The first step is to create a table and load it with data using the T-SQL sample below.
IF EXISTS (SELECT name FROM sys.tables WHERE name = N'tblDecisionTreeExample') DROP TABLE dbo.tblDecisionTreeExample; create table dbo.tblDecisionTreeExample ( PKey integer identity(1,1) Primary Key, Outlook varchar(8) not null, Temperature varchar(4) not null, Humidity varchar(6) not null, Windy varchar(5) not null, Play varchar(3) not null ) insert into dbo.tblDecisionTreeExample values ('sunny','hot','high','FALSE','no') insert into dbo.tblDecisionTreeExample values ('sunny','hot','high','TRUE','no') insert into dbo.tblDecisionTreeExample values ('overcast','hot','high','FALSE','yes') insert into dbo.tblDecisionTreeExample values ('rainy','mild','high','FALSE','yes') insert into dbo.tblDecisionTreeExample values ('rainy','cool','normal','FALSE','yes') insert into dbo.tblDecisionTreeExample values ('rainy','cool','normal','TRUE','no') insert into dbo.tblDecisionTreeExample values ('overcast','cool','normal','TRUE','yes') insert into dbo.tblDecisionTreeExample values ('sunny','mild','high','FALSE','no') insert into dbo.tblDecisionTreeExample values ('sunny','cool','normal','FALSE','yes') insert into dbo.tblDecisionTreeExample values ('rainy','mild','normal','FALSE','yes') insert into dbo.tblDecisionTreeExample values ('sunny','mild','normal','TRUE','yes') insert into dbo.tblDecisionTreeExample values ('overcast','mild','high','TRUE','yes') insert into dbo.tblDecisionTreeExample values ('overcast','hot','normal','FALSE','yes') insert into dbo.tblDecisionTreeExample values ('rainy','mild','high','TRUE','no') select * from dbo.tblDecisionTreeExample
The output from the T-SQL code is shown below. This data will be used as the input for the data mining algorithm.

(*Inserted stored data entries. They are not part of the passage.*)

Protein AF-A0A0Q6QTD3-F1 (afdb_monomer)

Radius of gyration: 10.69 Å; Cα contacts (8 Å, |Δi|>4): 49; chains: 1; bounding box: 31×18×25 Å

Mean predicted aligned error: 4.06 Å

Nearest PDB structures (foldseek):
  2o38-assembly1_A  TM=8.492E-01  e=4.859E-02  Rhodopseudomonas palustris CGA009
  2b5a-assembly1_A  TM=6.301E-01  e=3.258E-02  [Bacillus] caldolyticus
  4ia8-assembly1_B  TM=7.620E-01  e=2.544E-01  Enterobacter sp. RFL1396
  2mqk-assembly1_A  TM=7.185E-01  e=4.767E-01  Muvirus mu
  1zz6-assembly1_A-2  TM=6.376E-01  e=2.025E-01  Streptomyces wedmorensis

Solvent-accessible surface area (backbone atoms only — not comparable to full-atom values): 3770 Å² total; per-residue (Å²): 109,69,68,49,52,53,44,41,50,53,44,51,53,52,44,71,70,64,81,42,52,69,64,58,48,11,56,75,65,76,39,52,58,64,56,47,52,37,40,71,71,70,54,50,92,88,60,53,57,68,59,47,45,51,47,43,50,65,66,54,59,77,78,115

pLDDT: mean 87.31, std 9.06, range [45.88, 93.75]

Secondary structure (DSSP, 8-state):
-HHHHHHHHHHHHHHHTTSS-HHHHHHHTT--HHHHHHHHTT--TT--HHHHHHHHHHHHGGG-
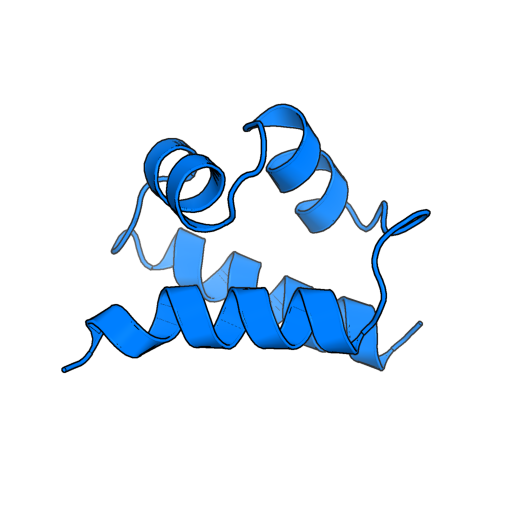
Sequence (64 aa):
MRAKSEYVMKIGIFLETGRLSKTEAAQKLGLSQKELNEMLRGKFRDLTVAKISEYLDLLQDERS

Foldseek 3Di:
DVLLLVLLVLVVVLCVVVPADLCRLCVQLVHDSVVNVCSNVVNQPPPDSVSSVVSSVSSVVVVD

Structure (mmCIF, N/CA/C/O backbone):
data_AF-A0A0Q6QTD3-F1
#
_entry.id   AF-A0A0Q6QTD3-F1
#
loop_
_atom_site.group_PDB
_atom_site.id
_atom_site.type_symbol
_atom_site.label_atom_id
_atom_site.label_alt_id
_atom_site.label_comp_id
_atom_site.label_asym_id
_atom_site.label_entity_id
_atom_site.label_seq_id
_atom_site.pdbx_PDB_ins_code
_atom_site.Cartn_x
_atom_site.Cartn_y
_atom_site.Cartn_z
_atom_site.occupancy
_atom_site.B_iso_or_equiv
_atom_site.auth_seq_id
_atom_site.auth_comp_id
_atom_site.auth_asym_id
_atom_site.auth_atom_id
_atom_site.pdbx_PDB_model_num
ATOM 1 N N . MET A 1 1 ? 8.363 1.478 -14.947 1.00 72.12 1 MET A N 1
ATOM 2 C CA . MET A 1 1 ? 8.132 2.603 -14.008 1.00 72.12 1 MET A CA 1
ATOM 3 C C . MET A 1 1 ? 6.693 3.101 -14.058 1.00 72.12 1 MET A C 1
ATOM 5 O O . MET A 1 1 ? 6.042 3.024 -13.029 1.00 72.12 1 MET A O 1
ATOM 9 N N . ARG A 1 2 ? 6.165 3.493 -15.231 1.00 84.94 2 ARG A N 1
ATOM 10 C CA . ARG A 1 2 ? 4.791 4.010 -15.402 1.00 84.94 2 ARG A CA 1
ATOM 11 C C . ARG A 1 2 ? 3.691 3.172 -14.731 1.00 84.94 2 ARG A C 1
ATOM 13 O O . ARG A 1 2 ? 2.957 3.704 -13.914 1.00 84.94 2 ARG A O 1
ATOM 20 N N . ALA A 1 3 ? 3.655 1.862 -14.988 1.00 86.44 3 ALA A N 1
ATOM 21 C CA . ALA A 1 3 ? 2.648 0.979 -14.395 1.00 86.44 3 ALA A CA 1
ATOM 22 C C . ALA A 1 3 ? 2.668 0.985 -12.851 1.00 86.44 3 ALA A C 1
ATOM 24 O O . ALA A 1 3 ? 1.623 1.131 -12.231 1.00 86.44 3 ALA A O 1
ATOM 25 N N . LYS A 1 4 ? 3.852 0.907 -12.213 1.00 87.88 4 LYS A N 1
ATOM 26 C CA . LYS A 1 4 ? 3.971 0.979 -10.739 1.00 87.88 4 LYS A CA 1
ATOM 27 C C . LYS A 1 4 ? 3.379 2.287 -10.205 1.00 87.88 4 LYS A C 1
ATOM 29 O O . LYS A 1 4 ? 2.603 2.266 -9.257 1.00 87.88 4 LYS A O 1
ATOM 34 N N . SER A 1 5 ? 3.726 3.407 -10.841 1.00 88.12 5 SER A N 1
ATOM 35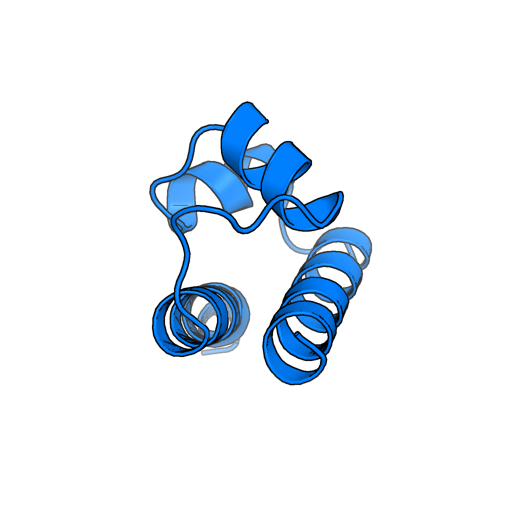 C CA . SER A 1 5 ? 3.228 4.733 -10.470 1.00 88.12 5 SER A CA 1
ATOM 36 C C . SER A 1 5 ? 1.709 4.849 -10.613 1.00 88.12 5 SER A C 1
ATOM 38 O O . SER A 1 5 ? 1.072 5.423 -9.738 1.00 88.12 5 SER A O 1
ATOM 40 N N . GLU A 1 6 ? 1.119 4.274 -11.664 1.00 92.50 6 GLU A N 1
ATOM 41 C CA . GLU A 1 6 ? -0.335 4.283 -11.875 1.00 92.50 6 GLU A CA 1
ATOM 42 C C . GLU A 1 6 ? -1.083 3.513 -10.777 1.00 92.50 6 GLU A C 1
ATOM 44 O O . GLU A 1 6 ? -2.058 4.026 -10.228 1.00 92.50 6 GLU A O 1
ATOM 49 N N . TYR A 1 7 ? -0.617 2.317 -10.398 1.00 93.25 7 TYR A N 1
ATOM 50 C CA . TYR A 1 7 ? -1.237 1.563 -9.301 1.00 93.25 7 TYR A CA 1
ATOM 51 C C . TYR A 1 7 ? -1.088 2.272 -7.952 1.00 93.25 7 TYR A C 1
ATOM 53 O O . TYR A 1 7 ? -2.050 2.370 -7.195 1.00 93.25 7 TYR A O 1
ATOM 61 N N . VAL A 1 8 ? 0.087 2.832 -7.668 1.00 91.56 8 VAL A N 1
ATOM 62 C CA . VAL A 1 8 ? 0.332 3.564 -6.416 1.00 91.56 8 VAL A CA 1
ATOM 63 C C . VAL A 1 8 ? -0.505 4.833 -6.333 1.00 91.56 8 VAL A C 1
ATOM 65 O O . VAL A 1 8 ? -1.015 5.144 -5.262 1.00 91.56 8 VAL A O 1
ATOM 68 N N . MET A 1 9 ? -0.714 5.530 -7.453 1.00 92.44 9 MET A N 1
ATOM 69 C CA . MET A 1 9 ? -1.629 6.670 -7.510 1.00 92.44 9 MET A CA 1
ATOM 70 C C . MET A 1 9 ? -3.057 6.249 -7.149 1.00 92.44 9 MET A C 1
ATOM 72 O O . MET A 1 9 ? -3.698 6.912 -6.340 1.00 92.44 9 MET A O 1
ATOM 76 N N . LYS A 1 10 ? -3.543 5.123 -7.690 1.00 92.25 10 LYS A N 1
ATOM 77 C CA . LYS A 1 10 ? -4.873 4.587 -7.350 1.00 92.25 10 LYS A CA 1
ATOM 78 C C . LYS A 1 10 ? -4.987 4.232 -5.866 1.00 92.25 10 LYS A C 1
ATOM 80 O O . LYS A 1 10 ? -6.004 4.548 -5.258 1.00 92.25 10 LYS A O 1
ATOM 85 N N . ILE A 1 11 ? -3.946 3.633 -5.281 1.00 91.25 11 ILE A N 1
ATOM 86 C CA . ILE A 1 11 ? -3.879 3.358 -3.837 1.00 91.25 11 ILE A CA 1
ATOM 87 C C . ILE A 1 11 ? -3.911 4.672 -3.043 1.00 91.25 11 ILE A C 1
ATOM 89 O O . ILE A 1 11 ? -4.685 4.792 -2.103 1.00 91.25 11 ILE A O 1
ATOM 93 N N . GLY A 1 12 ? -3.122 5.677 -3.434 1.00 91.19 12 GLY A N 1
ATOM 94 C CA . GLY A 1 12 ? -3.107 6.991 -2.784 1.00 91.19 12 GLY A CA 1
ATOM 95 C C . GLY A 1 12 ? -4.484 7.655 -2.775 1.00 91.19 12 GLY A C 1
ATOM 96 O O . GLY A 1 12 ? -4.969 8.027 -1.710 1.00 91.19 12 GLY A O 1
ATOM 97 N N . ILE A 1 13 ? -5.147 7.697 -3.934 1.00 90.62 13 ILE A N 1
ATOM 98 C CA . ILE A 1 13 ? -6.516 8.213 -4.071 1.00 90.62 13 ILE A CA 1
ATOM 99 C C . ILE A 1 13 ? -7.481 7.422 -3.182 1.00 90.62 13 ILE A C 1
ATOM 101 O O . ILE A 1 13 ? -8.296 8.015 -2.484 1.00 90.62 13 ILE A O 1
ATOM 105 N N . PHE A 1 14 ? -7.384 6.089 -3.163 1.00 88.50 14 PHE A N 1
ATOM 106 C CA . PHE A 1 14 ? -8.238 5.257 -2.315 1.00 88.50 14 PHE A CA 1
ATOM 107 C C . PHE A 1 14 ? -8.097 5.621 -0.829 1.00 88.50 14 PHE A C 1
ATOM 109 O O . PHE A 1 14 ? -9.102 5.785 -0.141 1.00 88.50 14 PHE A O 1
ATOM 116 N N . LEU A 1 15 ? -6.872 5.833 -0.344 1.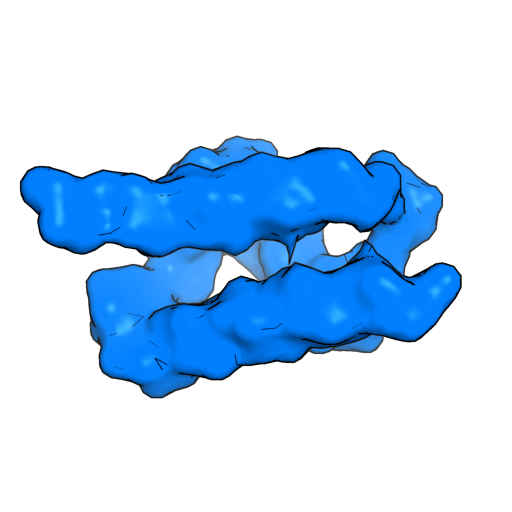00 88.56 15 LEU A N 1
ATOM 117 C CA . LEU A 1 15 ? -6.623 6.236 1.044 1.00 88.56 15 LEU A CA 1
ATOM 118 C C . LEU A 1 15 ? -7.106 7.663 1.343 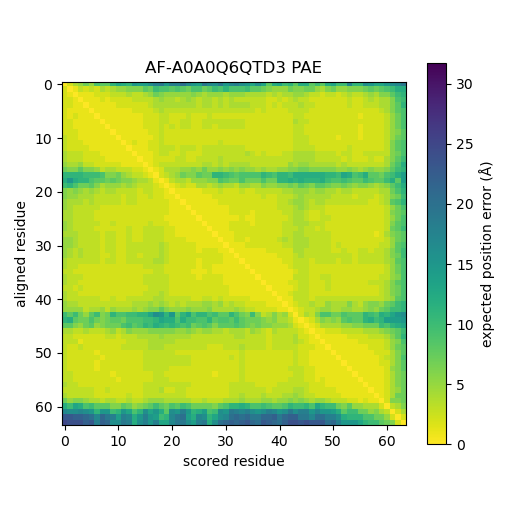1.00 88.56 15 LEU A C 1
ATOM 120 O O . LEU A 1 15 ? -7.586 7.931 2.442 1.00 88.56 15 LEU A O 1
ATOM 124 N N . GLU A 1 16 ? -7.022 8.576 0.375 1.00 87.81 16 GLU A N 1
ATOM 125 C CA . GLU A 1 16 ? -7.543 9.945 0.509 1.00 87.81 16 GLU A CA 1
ATOM 126 C C . GLU A 1 16 ? -9.071 9.998 0.593 1.00 87.81 16 GLU A C 1
ATOM 128 O O . GLU A 1 16 ? -9.608 10.901 1.231 1.00 87.81 16 GLU A O 1
ATOM 133 N N . THR A 1 17 ? -9.785 9.010 0.038 1.00 85.94 17 THR A N 1
ATOM 134 C CA . THR A 1 17 ? -11.252 8.925 0.191 1.00 85.94 17 THR A CA 1
ATOM 135 C C . THR A 1 17 ? -11.697 8.676 1.637 1.00 85.94 17 THR A C 1
ATOM 137 O O . THR A 1 17 ? -12.894 8.707 1.915 1.00 85.94 17 THR A O 1
ATOM 140 N N . GLY A 1 18 ? -10.757 8.425 2.559 1.00 78.25 18 GLY A N 1
ATOM 141 C C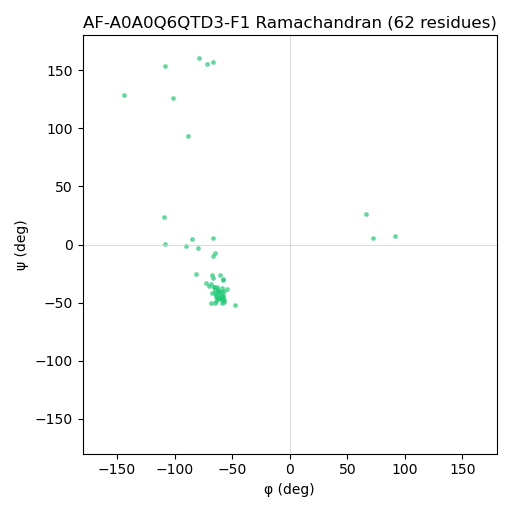A . GLY A 1 18 ? -11.018 8.314 3.995 1.00 78.25 18 GLY A CA 1
ATOM 142 C C . GLY A 1 18 ? -11.748 7.038 4.407 1.00 78.25 18 GLY A C 1
ATOM 143 O O . GLY A 1 18 ? -12.098 6.894 5.572 1.00 78.25 18 GLY A O 1
ATOM 144 N N . ARG A 1 19 ? -11.967 6.106 3.470 1.00 78.44 19 ARG A N 1
ATOM 145 C CA . ARG A 1 19 ? -12.609 4.811 3.741 1.00 78.44 19 ARG A CA 1
ATOM 146 C C . ARG A 1 19 ? -11.767 3.913 4.634 1.00 78.44 19 ARG A C 1
ATOM 148 O O . ARG A 1 19 ? -12.319 3.095 5.354 1.00 78.44 19 ARG A O 1
ATOM 155 N N . LEU A 1 20 ? -10.449 4.074 4.565 1.00 84.62 20 LEU A N 1
ATOM 156 C CA . LEU A 1 20 ? -9.502 3.268 5.310 1.00 84.62 20 LEU A CA 1
ATOM 157 C C . LEU A 1 20 ? -8.326 4.146 5.737 1.00 84.62 20 LEU A C 1
ATOM 159 O O . LEU A 1 20 ? -7.736 4.856 4.913 1.00 84.62 20 LEU A O 1
ATOM 163 N N . SER A 1 21 ? -7.978 4.128 7.023 1.00 88.19 21 SER A N 1
ATOM 164 C CA . SER A 1 21 ? -6.815 4.868 7.505 1.00 88.19 21 SER A CA 1
ATOM 165 C C . SER A 1 21 ? -5.524 4.268 6.942 1.00 88.19 21 SER A C 1
ATOM 167 O O . SER A 1 21 ? -5.441 3.087 6.603 1.00 88.19 21 SER A O 1
ATOM 169 N N . LYS A 1 22 ? -4.451 5.065 6.890 1.00 88.31 22 LYS A N 1
ATOM 170 C CA . LYS A 1 22 ? -3.129 4.559 6.477 1.00 88.31 22 LYS A CA 1
ATOM 171 C C . LYS A 1 22 ? -2.635 3.412 7.365 1.00 88.31 22 LYS A C 1
ATOM 173 O O . LYS A 1 22 ? -1.893 2.558 6.891 1.00 88.31 22 LYS A O 1
ATOM 178 N N . THR A 1 23 ? -3.028 3.397 8.637 1.00 90.75 23 THR A N 1
ATOM 179 C CA . THR A 1 23 ? -2.675 2.331 9.581 1.00 90.75 23 THR A CA 1
ATOM 180 C C . THR A 1 23 ? -3.358 1.023 9.210 1.00 90.75 23 THR A C 1
ATOM 182 O O . THR A 1 23 ? -2.683 0.006 9.081 1.00 90.75 23 THR A O 1
ATOM 185 N N . GLU A 1 24 ? -4.671 1.064 8.989 1.00 90.94 24 GLU A N 1
ATOM 186 C CA . GLU A 1 24 ? -5.461 -0.100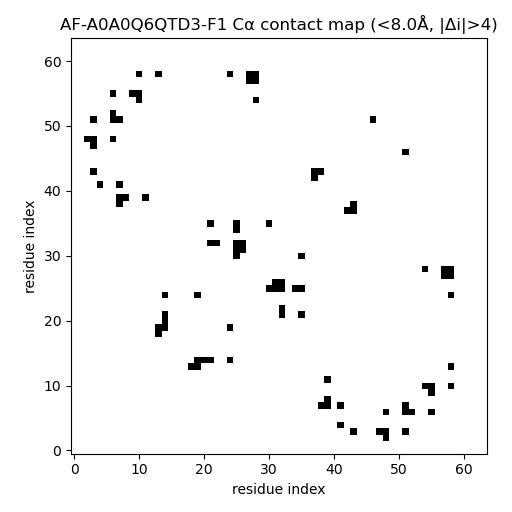 8.574 1.00 90.94 24 GLU A CA 1
ATOM 187 C C . GLU A 1 24 ? -4.999 -0.608 7.207 1.00 90.94 24 GLU A C 1
ATOM 189 O O . GLU A 1 24 ? -4.864 -1.812 7.006 1.00 90.94 24 GLU A O 1
ATOM 194 N N . ALA A 1 25 ? -4.652 0.303 6.292 1.00 91.62 25 ALA A N 1
ATOM 195 C CA . ALA A 1 25 ? -4.151 -0.059 4.971 1.00 91.62 25 ALA A CA 1
ATOM 196 C C . ALA A 1 25 ? -2.830 -0.801 5.089 1.00 91.62 25 ALA A C 1
ATOM 198 O O . ALA A 1 25 ? -2.664 -1.864 4.507 1.00 91.62 25 ALA A O 1
ATOM 199 N N . ALA A 1 26 ? -1.895 -0.262 5.870 1.00 92.81 26 ALA A N 1
ATOM 200 C CA . ALA A 1 26 ? -0.608 -0.902 6.088 1.00 92.81 26 ALA A CA 1
ATOM 201 C C . ALA A 1 26 ? -0.796 -2.316 6.661 1.00 92.81 26 ALA A C 1
ATOM 203 O O . ALA A 1 26 ? -0.264 -3.270 6.100 1.00 92.81 26 ALA A O 1
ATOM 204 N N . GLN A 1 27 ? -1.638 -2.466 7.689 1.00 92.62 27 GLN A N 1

In Visual Studio, create a new Analysis Services Multidimensional and Data Mining Project. In this tip, we will name the project DecisionTreeExample. Click on OK when finished with the New Project window.
In the Solution Explorer window, right-click on the Data Sources folder and choose "New Data Source..." to initiate the Data Source Wizard. Click on "Next >".
Choose your data connection, if one exists. If a Data connection does not exist, click on "New..." to create a new data connection. In this example, we are using a connection to the Tips database on the localhost. Click on "Next >".
On the Impersonation Information screen, click on "Use a specific Windows user name and password." Enter your username and password. Click on "Next >".
On the Completing the Wizard screen, the data source name can be changed if desired. Click on "Finish".
In the Solution Explorer window, right-click on the Data Source Views folder and choose "New Data Source View..." to launch the Data Source View Wizard. Click on "Next >".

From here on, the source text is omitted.